Friday, May 19, 2017

ACT clinic

I've neglected to do an official ACT clinic post so here it is, better late than never!

After Stockton was diagnosed with autism last May, we went to Omaha each week to have sessions with Leslie, the speech therapist that we met during the diagnosing process. We totally clicked with her and she taught me how to teach Stockton and we made some big strides over the summer. We worked with her while we waited to get a call from one of the more time-intensive autism resources - everything has a wait list and it can take months to years for your name to come up. Leslie knew about the ACT clinic (Autism Care for Toddlers) because they are a satellite office of Munroe-Meyer (where she works) and she has consulted with them in the past, and she said that out of all the potential services in Nebraska we should try for that one because she thought it would be a really good fit for Stockton. I think she may have pulled a few strings because we got a call in early September that there was a spot open for Stockton if we wanted to start coming and on Leslie's recommendation I jumped for it immediately.

I took Stockton to the ACT clinic for his first intake appointment and I was nervous. Stockton screamed and cried when I left him in the big playroom so I could go talk to the head of the program. We talked about Stockton's behaviors and personality, my concerns and goals, and he told me more specifically what ACT clinic is like. It was to be 4 mornings a week, 8:30-12:30 (in Omaha, yikes). I would drop Stockton off, he would work with a therapist one-on-one in a room with other children his age with autism who were working on their own goals with other therapists. Informal play was an important facet of the program - they operate on a work/play/work/play rotation so there's a lot of flexibility. Every hour they have circle time where they all come together and sing songs, eat a snack, do a craft or activity, and then at the end they have a lunch that we pack for them. Periodically we meet with the head therapist to go over progress and future goals.

It sounded good to me, and I got good vibes from all the people and the general setting. Stockton cried a little bit each morning for three days, but got acclimated quickly and started running into the room excitedly to play. I became more comfortable with the setup and started to get to know the therapists and had faith that this was going to be good for us.

You guys. I can't even BEGIN to describe our past seven months at ACT. It is hard to put into words how wonderful it has been.

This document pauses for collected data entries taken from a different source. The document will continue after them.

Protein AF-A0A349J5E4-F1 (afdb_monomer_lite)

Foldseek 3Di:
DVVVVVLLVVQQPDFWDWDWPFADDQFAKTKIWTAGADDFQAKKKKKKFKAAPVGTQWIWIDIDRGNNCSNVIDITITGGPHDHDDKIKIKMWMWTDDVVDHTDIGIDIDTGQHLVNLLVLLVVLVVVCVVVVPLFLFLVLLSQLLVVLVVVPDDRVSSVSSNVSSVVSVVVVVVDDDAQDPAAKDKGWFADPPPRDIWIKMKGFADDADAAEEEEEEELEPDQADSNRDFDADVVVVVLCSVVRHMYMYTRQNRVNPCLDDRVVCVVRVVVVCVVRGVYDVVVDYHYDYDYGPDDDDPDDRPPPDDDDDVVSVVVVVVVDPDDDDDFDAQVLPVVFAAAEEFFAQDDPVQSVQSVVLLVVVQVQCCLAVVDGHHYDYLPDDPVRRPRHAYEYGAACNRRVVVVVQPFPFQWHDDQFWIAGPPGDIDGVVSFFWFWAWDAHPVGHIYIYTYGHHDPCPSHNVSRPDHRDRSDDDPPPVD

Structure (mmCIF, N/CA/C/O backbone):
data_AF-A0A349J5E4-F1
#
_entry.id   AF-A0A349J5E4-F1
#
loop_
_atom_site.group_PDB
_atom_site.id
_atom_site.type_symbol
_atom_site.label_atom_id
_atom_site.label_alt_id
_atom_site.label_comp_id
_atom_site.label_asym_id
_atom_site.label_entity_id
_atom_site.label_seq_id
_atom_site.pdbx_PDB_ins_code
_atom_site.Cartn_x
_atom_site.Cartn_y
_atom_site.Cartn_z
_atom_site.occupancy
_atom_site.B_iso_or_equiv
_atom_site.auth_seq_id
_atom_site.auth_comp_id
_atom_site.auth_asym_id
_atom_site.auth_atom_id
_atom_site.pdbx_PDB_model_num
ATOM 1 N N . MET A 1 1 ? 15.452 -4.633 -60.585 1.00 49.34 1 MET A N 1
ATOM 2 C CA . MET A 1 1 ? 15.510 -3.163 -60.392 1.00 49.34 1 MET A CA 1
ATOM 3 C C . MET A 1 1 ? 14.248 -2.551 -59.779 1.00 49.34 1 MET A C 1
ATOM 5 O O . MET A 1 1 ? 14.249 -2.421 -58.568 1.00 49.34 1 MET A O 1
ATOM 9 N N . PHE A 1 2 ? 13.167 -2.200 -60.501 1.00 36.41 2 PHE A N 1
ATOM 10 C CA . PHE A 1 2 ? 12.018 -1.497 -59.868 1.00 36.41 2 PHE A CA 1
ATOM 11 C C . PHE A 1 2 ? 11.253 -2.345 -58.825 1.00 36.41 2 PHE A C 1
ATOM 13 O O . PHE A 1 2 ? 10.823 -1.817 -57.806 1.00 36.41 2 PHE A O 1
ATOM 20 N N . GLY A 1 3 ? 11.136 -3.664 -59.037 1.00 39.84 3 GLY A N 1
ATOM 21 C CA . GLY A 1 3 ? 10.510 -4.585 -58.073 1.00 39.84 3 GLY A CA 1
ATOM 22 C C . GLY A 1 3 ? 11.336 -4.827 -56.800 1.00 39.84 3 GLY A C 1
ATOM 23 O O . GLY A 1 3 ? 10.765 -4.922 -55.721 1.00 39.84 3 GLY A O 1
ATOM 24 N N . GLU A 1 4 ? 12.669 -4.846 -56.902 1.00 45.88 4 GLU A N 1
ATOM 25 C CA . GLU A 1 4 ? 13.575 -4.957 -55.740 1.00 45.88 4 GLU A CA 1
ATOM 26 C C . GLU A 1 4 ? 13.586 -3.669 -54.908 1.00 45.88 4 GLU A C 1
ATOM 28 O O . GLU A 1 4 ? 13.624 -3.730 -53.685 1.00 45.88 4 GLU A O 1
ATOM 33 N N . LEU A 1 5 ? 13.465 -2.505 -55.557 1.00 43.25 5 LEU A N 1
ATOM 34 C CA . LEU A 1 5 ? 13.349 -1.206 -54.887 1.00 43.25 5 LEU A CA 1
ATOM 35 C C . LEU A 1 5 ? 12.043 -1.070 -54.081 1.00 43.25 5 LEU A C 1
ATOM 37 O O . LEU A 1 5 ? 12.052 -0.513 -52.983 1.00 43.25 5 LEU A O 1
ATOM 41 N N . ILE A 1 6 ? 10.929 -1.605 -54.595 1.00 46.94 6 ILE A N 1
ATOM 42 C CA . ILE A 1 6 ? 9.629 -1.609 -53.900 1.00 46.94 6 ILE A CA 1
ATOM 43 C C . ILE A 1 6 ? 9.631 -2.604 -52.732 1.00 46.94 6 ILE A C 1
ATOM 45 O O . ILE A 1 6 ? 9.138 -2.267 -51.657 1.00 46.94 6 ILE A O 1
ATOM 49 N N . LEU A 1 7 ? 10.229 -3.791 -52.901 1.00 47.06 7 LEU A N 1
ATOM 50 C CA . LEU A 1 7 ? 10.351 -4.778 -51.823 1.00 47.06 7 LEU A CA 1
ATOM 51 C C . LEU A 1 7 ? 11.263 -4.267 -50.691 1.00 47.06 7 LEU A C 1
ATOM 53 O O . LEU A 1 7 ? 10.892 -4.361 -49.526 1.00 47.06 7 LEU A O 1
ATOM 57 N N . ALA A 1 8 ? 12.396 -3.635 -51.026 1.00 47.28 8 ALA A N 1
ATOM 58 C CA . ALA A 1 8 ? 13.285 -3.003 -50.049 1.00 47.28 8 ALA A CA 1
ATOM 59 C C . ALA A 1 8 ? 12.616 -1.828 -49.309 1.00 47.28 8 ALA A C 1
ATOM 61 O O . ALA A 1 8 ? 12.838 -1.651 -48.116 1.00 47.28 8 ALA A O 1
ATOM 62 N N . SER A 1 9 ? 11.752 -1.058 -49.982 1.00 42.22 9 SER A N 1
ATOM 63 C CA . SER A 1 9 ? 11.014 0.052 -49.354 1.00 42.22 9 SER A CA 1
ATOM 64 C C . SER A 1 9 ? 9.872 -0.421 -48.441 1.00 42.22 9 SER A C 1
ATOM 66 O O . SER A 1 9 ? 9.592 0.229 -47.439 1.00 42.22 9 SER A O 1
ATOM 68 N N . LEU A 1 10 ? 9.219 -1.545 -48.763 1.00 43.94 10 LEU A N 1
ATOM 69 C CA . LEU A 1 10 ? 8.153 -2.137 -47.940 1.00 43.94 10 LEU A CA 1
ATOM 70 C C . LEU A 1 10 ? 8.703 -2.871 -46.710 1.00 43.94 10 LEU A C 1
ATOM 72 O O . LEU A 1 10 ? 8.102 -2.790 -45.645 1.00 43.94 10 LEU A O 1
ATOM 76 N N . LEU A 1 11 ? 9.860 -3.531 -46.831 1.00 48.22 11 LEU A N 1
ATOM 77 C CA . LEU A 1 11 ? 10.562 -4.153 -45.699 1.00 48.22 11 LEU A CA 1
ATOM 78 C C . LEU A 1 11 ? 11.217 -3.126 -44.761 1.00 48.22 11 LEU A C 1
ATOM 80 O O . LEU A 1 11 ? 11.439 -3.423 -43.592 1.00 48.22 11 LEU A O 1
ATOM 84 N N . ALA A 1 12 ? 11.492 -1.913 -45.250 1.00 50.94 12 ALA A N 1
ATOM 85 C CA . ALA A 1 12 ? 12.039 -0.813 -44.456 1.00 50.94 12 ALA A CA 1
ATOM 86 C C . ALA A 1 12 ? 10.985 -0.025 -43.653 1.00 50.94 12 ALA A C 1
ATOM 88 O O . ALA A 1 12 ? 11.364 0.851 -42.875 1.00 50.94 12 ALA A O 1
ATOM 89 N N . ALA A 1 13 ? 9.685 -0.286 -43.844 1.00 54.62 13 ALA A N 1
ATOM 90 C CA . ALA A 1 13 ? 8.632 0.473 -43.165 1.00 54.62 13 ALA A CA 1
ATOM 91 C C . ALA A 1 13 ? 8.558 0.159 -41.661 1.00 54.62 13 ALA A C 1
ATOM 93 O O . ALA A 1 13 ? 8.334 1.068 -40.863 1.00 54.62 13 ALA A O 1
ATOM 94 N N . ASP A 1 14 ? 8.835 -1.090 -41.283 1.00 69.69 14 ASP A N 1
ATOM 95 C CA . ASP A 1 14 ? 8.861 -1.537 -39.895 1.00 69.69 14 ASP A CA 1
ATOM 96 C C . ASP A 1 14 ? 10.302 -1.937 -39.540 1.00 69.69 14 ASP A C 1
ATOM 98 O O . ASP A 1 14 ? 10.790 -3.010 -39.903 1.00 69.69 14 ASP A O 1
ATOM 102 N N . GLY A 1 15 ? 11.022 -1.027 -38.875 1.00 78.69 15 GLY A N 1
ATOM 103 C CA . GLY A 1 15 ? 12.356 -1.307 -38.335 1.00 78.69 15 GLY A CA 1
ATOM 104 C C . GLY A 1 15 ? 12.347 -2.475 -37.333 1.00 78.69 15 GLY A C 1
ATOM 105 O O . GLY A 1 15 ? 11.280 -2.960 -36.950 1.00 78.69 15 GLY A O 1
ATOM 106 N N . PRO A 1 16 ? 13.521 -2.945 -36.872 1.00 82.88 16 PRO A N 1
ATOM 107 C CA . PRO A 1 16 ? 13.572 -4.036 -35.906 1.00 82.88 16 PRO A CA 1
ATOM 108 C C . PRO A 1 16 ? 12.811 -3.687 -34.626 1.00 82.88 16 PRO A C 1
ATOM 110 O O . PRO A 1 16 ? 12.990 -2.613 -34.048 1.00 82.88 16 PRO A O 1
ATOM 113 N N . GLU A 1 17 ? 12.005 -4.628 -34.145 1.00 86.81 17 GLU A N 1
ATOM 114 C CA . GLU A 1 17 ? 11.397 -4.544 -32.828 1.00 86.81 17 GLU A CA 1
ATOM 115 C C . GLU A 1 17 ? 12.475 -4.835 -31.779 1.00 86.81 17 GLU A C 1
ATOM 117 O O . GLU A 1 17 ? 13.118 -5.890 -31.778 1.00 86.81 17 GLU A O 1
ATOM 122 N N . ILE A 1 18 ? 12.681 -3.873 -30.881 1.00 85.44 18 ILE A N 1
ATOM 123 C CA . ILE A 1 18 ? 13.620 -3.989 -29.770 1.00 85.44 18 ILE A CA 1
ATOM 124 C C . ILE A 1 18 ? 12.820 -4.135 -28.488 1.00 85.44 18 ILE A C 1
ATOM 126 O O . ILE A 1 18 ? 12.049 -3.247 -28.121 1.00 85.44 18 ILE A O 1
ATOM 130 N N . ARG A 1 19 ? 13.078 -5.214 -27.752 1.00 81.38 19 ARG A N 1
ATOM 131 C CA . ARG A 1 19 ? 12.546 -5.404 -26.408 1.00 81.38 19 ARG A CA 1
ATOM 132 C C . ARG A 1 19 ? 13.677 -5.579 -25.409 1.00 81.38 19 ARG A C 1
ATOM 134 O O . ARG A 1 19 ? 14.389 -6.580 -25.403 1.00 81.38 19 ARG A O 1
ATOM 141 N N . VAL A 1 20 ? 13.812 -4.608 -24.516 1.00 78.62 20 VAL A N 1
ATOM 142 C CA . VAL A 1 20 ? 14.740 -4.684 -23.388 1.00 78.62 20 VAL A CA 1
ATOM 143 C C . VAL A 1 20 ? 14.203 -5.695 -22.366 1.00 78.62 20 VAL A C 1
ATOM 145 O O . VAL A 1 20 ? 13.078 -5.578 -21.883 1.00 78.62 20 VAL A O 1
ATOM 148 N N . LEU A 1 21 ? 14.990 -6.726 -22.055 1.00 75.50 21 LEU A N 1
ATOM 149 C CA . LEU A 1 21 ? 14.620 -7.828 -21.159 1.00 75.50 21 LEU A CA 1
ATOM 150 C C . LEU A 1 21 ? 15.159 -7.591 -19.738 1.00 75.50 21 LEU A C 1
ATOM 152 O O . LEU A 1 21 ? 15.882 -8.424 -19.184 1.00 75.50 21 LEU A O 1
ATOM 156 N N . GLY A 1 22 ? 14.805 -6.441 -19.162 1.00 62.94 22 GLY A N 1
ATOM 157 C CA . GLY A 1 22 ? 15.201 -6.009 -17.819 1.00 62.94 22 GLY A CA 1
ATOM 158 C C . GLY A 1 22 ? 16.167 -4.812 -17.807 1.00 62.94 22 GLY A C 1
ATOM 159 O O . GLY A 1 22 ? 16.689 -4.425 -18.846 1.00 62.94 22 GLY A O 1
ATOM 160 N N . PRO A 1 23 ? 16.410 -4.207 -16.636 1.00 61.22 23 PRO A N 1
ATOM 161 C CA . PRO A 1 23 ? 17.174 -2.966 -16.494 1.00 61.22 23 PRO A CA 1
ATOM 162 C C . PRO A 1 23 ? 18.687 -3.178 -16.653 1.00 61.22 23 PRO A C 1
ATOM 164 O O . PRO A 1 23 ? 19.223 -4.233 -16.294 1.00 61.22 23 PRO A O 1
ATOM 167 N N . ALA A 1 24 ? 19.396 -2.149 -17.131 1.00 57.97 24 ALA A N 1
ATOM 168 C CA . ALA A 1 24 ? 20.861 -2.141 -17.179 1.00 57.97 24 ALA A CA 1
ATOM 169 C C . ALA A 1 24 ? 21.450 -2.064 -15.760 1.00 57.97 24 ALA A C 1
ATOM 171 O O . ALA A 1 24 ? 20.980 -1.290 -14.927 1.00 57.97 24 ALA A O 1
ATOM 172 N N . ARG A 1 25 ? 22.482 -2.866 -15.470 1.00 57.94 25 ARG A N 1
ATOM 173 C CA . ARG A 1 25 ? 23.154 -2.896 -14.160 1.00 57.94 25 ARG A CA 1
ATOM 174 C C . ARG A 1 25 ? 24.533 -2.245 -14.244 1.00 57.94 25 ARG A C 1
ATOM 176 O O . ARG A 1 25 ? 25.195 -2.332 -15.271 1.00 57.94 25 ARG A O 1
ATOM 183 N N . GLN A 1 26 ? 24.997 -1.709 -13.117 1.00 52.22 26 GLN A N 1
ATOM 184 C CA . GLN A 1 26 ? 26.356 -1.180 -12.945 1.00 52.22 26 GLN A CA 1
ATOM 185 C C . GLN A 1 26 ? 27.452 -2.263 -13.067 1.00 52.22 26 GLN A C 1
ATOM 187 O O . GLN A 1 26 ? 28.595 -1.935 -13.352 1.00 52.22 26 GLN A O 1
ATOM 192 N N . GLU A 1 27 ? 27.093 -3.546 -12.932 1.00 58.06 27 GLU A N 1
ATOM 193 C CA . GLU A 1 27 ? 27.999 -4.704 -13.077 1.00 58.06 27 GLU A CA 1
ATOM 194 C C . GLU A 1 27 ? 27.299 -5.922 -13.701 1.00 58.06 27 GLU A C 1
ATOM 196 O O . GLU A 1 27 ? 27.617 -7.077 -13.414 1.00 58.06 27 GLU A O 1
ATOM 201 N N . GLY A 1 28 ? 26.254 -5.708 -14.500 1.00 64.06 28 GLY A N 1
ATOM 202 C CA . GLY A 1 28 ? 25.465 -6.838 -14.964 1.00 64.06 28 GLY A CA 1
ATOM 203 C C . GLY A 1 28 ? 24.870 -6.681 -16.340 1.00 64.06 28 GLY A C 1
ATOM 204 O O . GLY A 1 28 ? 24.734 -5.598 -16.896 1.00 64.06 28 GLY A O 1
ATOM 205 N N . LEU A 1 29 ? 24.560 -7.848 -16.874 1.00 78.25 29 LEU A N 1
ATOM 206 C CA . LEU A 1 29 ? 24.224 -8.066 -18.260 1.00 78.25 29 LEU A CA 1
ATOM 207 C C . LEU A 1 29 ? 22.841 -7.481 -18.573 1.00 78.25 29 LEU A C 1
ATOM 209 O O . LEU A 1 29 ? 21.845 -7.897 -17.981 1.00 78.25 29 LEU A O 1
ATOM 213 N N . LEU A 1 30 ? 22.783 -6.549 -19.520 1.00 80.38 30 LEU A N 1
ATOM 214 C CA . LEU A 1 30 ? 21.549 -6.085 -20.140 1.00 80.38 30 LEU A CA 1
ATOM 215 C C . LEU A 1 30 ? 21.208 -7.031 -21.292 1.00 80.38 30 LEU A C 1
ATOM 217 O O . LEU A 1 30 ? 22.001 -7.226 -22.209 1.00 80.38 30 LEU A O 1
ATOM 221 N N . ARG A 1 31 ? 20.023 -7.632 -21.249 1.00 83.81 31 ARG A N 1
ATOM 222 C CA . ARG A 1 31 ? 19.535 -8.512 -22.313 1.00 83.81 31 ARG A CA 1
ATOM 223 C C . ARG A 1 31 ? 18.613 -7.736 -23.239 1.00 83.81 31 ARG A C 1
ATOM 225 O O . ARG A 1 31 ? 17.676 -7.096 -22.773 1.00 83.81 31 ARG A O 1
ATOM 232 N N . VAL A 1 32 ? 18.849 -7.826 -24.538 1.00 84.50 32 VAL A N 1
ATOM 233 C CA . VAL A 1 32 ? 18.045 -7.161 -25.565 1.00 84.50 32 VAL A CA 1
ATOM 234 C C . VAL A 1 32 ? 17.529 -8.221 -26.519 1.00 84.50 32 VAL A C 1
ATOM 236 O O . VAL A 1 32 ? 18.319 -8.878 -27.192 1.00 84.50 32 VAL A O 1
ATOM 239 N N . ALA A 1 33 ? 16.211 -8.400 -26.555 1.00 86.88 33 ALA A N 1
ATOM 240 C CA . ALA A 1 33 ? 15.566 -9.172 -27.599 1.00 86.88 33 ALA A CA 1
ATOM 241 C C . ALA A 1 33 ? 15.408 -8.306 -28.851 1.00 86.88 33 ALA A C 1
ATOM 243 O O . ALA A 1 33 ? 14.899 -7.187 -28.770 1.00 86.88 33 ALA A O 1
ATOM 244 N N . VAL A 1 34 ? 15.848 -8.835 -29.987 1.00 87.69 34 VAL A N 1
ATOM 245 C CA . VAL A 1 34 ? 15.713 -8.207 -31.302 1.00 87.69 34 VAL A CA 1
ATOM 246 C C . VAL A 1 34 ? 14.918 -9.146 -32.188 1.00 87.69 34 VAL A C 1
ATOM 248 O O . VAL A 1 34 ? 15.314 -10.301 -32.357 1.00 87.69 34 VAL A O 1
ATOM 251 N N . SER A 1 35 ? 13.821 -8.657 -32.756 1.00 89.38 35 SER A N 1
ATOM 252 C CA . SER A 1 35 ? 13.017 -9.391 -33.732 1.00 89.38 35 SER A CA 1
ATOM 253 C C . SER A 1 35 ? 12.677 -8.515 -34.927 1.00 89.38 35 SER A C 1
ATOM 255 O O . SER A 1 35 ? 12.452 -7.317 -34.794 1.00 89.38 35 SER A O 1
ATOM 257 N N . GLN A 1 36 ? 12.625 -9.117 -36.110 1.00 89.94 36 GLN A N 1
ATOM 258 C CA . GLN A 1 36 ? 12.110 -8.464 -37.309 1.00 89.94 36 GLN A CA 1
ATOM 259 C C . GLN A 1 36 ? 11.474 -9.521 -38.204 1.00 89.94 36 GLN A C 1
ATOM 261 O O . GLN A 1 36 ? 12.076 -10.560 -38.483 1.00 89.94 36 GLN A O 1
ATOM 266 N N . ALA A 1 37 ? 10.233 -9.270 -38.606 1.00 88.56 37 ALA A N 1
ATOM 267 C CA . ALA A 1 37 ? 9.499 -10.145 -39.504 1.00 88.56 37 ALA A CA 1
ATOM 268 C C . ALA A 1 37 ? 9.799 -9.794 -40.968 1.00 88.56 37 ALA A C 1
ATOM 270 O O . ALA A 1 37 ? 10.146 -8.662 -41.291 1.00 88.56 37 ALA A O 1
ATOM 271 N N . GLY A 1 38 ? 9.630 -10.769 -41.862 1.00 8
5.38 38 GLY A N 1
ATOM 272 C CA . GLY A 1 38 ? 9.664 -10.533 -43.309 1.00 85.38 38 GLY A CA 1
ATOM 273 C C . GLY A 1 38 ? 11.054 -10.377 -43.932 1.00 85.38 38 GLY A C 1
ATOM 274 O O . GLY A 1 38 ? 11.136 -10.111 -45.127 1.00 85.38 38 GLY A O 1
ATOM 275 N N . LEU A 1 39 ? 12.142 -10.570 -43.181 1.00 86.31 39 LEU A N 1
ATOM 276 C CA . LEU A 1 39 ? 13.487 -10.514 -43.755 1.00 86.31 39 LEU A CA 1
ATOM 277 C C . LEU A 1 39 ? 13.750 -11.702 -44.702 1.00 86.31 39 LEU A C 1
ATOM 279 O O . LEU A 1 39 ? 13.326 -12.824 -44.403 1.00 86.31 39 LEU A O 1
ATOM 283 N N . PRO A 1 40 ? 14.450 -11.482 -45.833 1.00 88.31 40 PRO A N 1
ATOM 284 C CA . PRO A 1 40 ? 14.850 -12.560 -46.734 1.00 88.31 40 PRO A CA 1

These adults, mostly students at UNMC studying to make this their life's work, care deeply about Stockton and the other children there. They are proud of them, excited to share their progress, and passionately committed to helping these children grow and learn. They celebrate the individuality of each child and each family and are flexible but firm when it counts. Stockton has positively BLOSSOMED under their care. He is crushing the goals they set for him much faster than anyone expected, and his retention is 100% which is incredible. Periodically they go back and test things he learned months ago and he remembers it all. He learned his ABCs (he can identify all the letters), went from labeling only 5 things in a book when he started (car, ball, dog, cat, banana) to being able to label everything, and is working on drawing zigzag lines. His goal in September was to use one word he speaks in full sentences. He can ask for anything he wants, identify people around him, and often narrates what is going on in real time ("Natalie go to school. Jack read a book.") He loves sharing his excitement with us, and he is potty trained.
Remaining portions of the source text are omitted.